[Items from a data source]
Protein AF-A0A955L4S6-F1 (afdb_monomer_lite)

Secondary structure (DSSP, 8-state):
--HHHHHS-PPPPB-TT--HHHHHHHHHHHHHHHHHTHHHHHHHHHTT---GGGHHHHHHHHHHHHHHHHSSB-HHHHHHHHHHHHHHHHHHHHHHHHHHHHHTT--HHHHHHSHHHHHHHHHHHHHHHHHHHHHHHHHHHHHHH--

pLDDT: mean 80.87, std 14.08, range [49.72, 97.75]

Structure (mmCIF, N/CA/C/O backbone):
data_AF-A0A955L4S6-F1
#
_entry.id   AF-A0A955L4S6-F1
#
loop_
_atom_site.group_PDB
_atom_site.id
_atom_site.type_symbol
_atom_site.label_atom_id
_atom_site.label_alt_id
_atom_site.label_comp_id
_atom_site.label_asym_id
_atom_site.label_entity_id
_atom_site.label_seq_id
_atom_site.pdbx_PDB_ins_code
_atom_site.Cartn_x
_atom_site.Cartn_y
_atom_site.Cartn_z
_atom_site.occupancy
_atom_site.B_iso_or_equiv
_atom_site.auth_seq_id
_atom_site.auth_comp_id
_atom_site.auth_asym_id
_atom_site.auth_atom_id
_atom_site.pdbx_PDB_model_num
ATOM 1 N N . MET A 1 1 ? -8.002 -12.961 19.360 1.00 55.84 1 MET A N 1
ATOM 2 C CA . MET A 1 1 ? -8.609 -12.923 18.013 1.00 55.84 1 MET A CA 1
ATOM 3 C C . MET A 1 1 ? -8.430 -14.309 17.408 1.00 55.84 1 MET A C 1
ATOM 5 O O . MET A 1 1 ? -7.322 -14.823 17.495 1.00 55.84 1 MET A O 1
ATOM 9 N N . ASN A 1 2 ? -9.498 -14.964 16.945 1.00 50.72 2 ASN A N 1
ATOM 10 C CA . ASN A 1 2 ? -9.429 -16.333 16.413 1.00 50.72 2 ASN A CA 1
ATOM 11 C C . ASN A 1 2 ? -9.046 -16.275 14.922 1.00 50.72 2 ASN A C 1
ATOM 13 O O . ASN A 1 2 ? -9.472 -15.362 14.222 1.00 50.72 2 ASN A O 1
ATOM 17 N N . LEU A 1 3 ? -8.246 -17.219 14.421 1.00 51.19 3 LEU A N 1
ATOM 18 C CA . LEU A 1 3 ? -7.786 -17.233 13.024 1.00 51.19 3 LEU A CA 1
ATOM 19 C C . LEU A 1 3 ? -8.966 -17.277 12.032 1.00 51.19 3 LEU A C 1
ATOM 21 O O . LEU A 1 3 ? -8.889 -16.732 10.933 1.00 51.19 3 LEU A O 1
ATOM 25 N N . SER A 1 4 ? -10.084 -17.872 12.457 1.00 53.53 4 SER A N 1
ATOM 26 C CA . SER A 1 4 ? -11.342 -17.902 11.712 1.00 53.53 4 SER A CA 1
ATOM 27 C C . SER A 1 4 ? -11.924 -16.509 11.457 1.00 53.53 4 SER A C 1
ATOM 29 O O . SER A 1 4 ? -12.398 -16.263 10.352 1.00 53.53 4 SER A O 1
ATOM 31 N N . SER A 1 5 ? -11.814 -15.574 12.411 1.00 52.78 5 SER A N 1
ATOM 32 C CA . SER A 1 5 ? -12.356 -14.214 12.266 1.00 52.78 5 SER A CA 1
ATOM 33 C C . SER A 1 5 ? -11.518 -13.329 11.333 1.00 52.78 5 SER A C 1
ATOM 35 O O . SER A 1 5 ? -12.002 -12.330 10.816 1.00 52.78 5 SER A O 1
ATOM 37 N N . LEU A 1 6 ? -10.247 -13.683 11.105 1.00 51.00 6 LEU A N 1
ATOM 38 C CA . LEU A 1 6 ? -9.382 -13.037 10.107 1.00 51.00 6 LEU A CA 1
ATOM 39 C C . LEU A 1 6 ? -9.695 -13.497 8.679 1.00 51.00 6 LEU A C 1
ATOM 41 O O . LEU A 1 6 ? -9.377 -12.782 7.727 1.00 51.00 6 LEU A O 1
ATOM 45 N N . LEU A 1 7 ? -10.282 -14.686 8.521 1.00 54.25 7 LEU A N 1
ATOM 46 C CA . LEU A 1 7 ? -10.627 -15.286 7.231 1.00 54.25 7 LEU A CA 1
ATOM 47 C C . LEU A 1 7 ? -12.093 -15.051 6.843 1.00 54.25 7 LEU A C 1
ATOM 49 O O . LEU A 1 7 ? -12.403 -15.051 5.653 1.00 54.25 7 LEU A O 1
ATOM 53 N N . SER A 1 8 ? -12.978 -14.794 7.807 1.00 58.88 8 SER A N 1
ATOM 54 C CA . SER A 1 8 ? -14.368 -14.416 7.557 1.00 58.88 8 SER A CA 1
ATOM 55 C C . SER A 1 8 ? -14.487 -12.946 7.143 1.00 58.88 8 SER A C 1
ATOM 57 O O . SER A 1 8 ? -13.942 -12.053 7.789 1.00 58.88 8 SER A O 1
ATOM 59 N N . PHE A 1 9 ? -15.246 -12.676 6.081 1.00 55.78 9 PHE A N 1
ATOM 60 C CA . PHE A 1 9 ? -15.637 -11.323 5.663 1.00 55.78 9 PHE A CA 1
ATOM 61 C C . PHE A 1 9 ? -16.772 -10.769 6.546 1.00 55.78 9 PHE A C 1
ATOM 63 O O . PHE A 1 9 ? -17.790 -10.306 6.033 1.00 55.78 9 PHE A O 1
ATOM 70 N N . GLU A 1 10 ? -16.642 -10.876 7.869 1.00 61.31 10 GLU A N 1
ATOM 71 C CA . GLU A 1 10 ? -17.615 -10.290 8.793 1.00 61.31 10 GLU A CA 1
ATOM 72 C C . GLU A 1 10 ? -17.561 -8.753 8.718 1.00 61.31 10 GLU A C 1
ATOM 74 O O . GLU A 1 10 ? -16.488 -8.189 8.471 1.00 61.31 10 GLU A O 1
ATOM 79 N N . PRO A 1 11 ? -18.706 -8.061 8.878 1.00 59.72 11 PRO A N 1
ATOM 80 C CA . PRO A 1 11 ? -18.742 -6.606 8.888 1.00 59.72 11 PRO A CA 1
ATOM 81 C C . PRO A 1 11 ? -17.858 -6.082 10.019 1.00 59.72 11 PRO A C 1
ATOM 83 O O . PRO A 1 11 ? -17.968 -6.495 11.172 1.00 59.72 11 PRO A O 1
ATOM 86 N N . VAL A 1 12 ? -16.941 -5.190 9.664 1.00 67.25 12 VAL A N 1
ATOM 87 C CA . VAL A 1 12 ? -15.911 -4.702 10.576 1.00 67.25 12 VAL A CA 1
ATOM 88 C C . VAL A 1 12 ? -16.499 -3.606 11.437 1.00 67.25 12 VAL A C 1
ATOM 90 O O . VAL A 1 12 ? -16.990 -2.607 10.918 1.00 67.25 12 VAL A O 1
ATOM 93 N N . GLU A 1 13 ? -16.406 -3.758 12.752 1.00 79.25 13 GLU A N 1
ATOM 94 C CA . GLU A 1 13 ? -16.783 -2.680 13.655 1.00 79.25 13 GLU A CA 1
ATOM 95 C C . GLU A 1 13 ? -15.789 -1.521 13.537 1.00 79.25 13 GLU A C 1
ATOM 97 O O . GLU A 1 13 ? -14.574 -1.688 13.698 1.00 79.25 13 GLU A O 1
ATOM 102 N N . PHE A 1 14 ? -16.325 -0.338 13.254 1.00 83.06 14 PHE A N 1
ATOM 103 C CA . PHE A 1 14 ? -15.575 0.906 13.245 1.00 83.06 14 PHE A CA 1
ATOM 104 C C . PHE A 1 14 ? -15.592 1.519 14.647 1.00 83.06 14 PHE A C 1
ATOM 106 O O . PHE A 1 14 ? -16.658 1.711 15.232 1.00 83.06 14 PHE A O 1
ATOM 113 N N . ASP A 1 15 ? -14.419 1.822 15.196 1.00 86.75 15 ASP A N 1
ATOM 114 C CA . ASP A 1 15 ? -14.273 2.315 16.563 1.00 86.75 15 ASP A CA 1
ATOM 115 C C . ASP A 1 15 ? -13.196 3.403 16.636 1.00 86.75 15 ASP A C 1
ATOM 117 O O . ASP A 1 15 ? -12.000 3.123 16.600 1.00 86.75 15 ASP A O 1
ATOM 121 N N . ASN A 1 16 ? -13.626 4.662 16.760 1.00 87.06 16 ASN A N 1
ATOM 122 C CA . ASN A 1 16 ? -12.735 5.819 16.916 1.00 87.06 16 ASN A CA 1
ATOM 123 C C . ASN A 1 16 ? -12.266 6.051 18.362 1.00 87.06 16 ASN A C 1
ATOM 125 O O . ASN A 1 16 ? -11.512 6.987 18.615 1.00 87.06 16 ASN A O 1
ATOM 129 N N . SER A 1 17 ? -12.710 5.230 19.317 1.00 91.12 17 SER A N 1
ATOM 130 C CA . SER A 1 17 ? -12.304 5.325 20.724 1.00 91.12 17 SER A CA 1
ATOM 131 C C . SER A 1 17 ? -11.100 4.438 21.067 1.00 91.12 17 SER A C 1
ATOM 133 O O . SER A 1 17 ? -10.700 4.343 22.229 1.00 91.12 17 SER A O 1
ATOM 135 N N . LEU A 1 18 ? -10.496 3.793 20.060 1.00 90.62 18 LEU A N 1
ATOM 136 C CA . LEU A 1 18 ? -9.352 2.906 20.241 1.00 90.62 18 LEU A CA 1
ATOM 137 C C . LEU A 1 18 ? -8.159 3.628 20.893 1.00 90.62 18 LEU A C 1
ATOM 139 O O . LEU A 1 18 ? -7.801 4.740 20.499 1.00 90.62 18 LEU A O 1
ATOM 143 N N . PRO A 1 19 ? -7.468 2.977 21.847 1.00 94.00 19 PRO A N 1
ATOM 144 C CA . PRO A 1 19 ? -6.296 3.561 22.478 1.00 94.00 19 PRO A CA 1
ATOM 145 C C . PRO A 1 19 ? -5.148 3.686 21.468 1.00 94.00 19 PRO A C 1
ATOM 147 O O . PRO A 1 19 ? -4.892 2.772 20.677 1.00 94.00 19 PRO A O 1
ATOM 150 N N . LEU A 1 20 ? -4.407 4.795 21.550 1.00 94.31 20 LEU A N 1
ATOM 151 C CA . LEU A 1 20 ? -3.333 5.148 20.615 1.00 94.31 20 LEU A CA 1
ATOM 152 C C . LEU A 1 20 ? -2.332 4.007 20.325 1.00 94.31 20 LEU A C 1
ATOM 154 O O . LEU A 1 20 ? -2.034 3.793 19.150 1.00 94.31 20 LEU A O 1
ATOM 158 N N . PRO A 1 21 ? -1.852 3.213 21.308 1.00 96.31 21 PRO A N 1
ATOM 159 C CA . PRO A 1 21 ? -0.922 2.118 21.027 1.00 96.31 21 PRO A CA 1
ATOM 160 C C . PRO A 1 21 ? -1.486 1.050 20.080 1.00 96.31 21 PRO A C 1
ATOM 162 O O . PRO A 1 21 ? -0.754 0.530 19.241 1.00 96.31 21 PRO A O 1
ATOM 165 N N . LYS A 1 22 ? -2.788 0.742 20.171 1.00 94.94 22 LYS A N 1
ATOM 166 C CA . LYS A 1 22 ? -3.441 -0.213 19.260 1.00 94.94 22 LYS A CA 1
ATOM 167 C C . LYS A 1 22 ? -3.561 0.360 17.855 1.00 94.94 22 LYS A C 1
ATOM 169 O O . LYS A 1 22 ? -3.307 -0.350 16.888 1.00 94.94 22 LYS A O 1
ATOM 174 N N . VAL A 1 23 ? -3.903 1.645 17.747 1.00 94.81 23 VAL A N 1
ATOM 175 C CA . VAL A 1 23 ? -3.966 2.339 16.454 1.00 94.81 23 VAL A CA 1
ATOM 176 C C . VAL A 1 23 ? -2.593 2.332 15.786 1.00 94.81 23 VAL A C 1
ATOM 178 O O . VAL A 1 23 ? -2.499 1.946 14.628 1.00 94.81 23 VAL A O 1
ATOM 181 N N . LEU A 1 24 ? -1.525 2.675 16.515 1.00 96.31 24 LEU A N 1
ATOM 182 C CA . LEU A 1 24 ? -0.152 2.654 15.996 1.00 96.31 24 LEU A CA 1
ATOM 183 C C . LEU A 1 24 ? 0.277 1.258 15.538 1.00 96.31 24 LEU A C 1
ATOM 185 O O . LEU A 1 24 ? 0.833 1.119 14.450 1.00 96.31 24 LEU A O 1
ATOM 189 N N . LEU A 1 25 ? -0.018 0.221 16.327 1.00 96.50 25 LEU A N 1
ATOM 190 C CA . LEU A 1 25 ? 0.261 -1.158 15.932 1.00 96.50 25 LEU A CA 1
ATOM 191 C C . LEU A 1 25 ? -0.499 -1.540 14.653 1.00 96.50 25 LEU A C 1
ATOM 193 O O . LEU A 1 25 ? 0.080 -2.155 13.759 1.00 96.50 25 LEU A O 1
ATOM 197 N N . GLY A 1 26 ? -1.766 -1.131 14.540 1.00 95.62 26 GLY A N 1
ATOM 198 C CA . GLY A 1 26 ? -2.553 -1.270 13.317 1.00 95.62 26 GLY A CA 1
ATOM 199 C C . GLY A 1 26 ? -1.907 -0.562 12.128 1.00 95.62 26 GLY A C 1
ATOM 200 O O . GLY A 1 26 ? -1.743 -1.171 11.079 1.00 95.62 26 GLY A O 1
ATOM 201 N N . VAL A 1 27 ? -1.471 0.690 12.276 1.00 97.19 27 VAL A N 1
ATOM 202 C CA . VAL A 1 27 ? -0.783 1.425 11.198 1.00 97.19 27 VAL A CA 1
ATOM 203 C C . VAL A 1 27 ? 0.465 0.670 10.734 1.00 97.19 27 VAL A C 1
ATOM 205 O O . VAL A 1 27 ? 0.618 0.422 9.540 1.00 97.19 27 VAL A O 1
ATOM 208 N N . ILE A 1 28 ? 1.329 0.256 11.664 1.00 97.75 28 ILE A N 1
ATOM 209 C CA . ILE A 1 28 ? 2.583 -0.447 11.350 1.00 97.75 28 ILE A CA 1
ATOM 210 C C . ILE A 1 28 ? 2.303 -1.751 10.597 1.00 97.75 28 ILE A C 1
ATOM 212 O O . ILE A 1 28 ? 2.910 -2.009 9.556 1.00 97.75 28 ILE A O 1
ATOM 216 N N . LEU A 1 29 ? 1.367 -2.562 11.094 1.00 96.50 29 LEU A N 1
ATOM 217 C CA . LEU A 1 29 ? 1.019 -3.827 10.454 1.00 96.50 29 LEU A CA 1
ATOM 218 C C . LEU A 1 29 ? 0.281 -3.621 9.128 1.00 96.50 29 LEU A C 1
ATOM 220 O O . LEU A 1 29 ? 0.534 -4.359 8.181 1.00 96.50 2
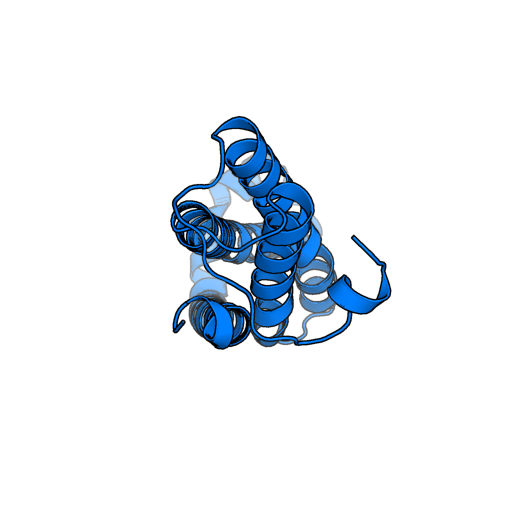9 LEU A O 1
ATOM 224 N N . GLY A 1 30 ? -0.575 -2.608 9.016 1.00 95.75 30 GLY A N 1
ATOM 225 C CA . GLY A 1 30 ? -1.244 -2.255 7.766 1.00 95.75 30 GLY A CA 1
ATOM 226 C C . GLY A 1 30 ? -0.250 -1.849 6.682 1.00 95.75 30 GLY A C 1
ATOM 227 O O . GLY A 1 30 ? -0.321 -2.350 5.563 1.00 95.75 30 GLY A O 1
ATOM 228 N N . ILE A 1 31 ? 0.739 -1.024 7.025 1.00 97.31 31 ILE A N 1
ATOM 229 C CA . ILE A 1 31 ? 1.832 -0.676 6.112 1.00 97.31 31 ILE A CA 1
ATOM 230 C C . ILE A 1 31 ? 2.613 -1.933 5.716 1.00 97.31 31 ILE A C 1
ATOM 232 O O . ILE A 1 31 ? 2.746 -2.218 4.527 1.00 97.31 31 ILE A O 1
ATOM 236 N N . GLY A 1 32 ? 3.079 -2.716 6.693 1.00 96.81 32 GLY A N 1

**AIM OF THE TASK:**
Give back exactly the lines above starting at the line where "ATOM 189 N N" appears and ending at the line where "ATOM 199 C C" appears, both included, with no other lines.

**EXERCISE ANSWER:**
ATOM 189 N N . LEU A 1 25 ? -0.018 0.221 16.327 1.00 96.50 25 LEU A N 1
ATOM 190 C CA . LEU A 1 25 ? 0.261 -1.158 15.932 1.00 96.50 25 LEU A CA 1
ATOM 191 C C . LEU A 1 25 ? -0.499 -1.540 14.653 1.00 96.50 25 LEU A C 1
ATOM 193 O O . LEU A 1 25 ? 0.080 -2.155 13.759 1.00 96.50 25 LEU A O 1
ATOM 197 N N . GLY A 1 26 ? -1.766 -1.131 14.540 1.00 95.62 26 GLY A N 1
ATOM 198 C CA . GLY A 1 26 ? -2.553 -1.270 13.317 1.00 95.62 26 GLY A CA 1
ATOM 199 C C . GLY A 1 26 ? -1.907 -0.562 12.128 1.00 95.62 26 GLY A C 1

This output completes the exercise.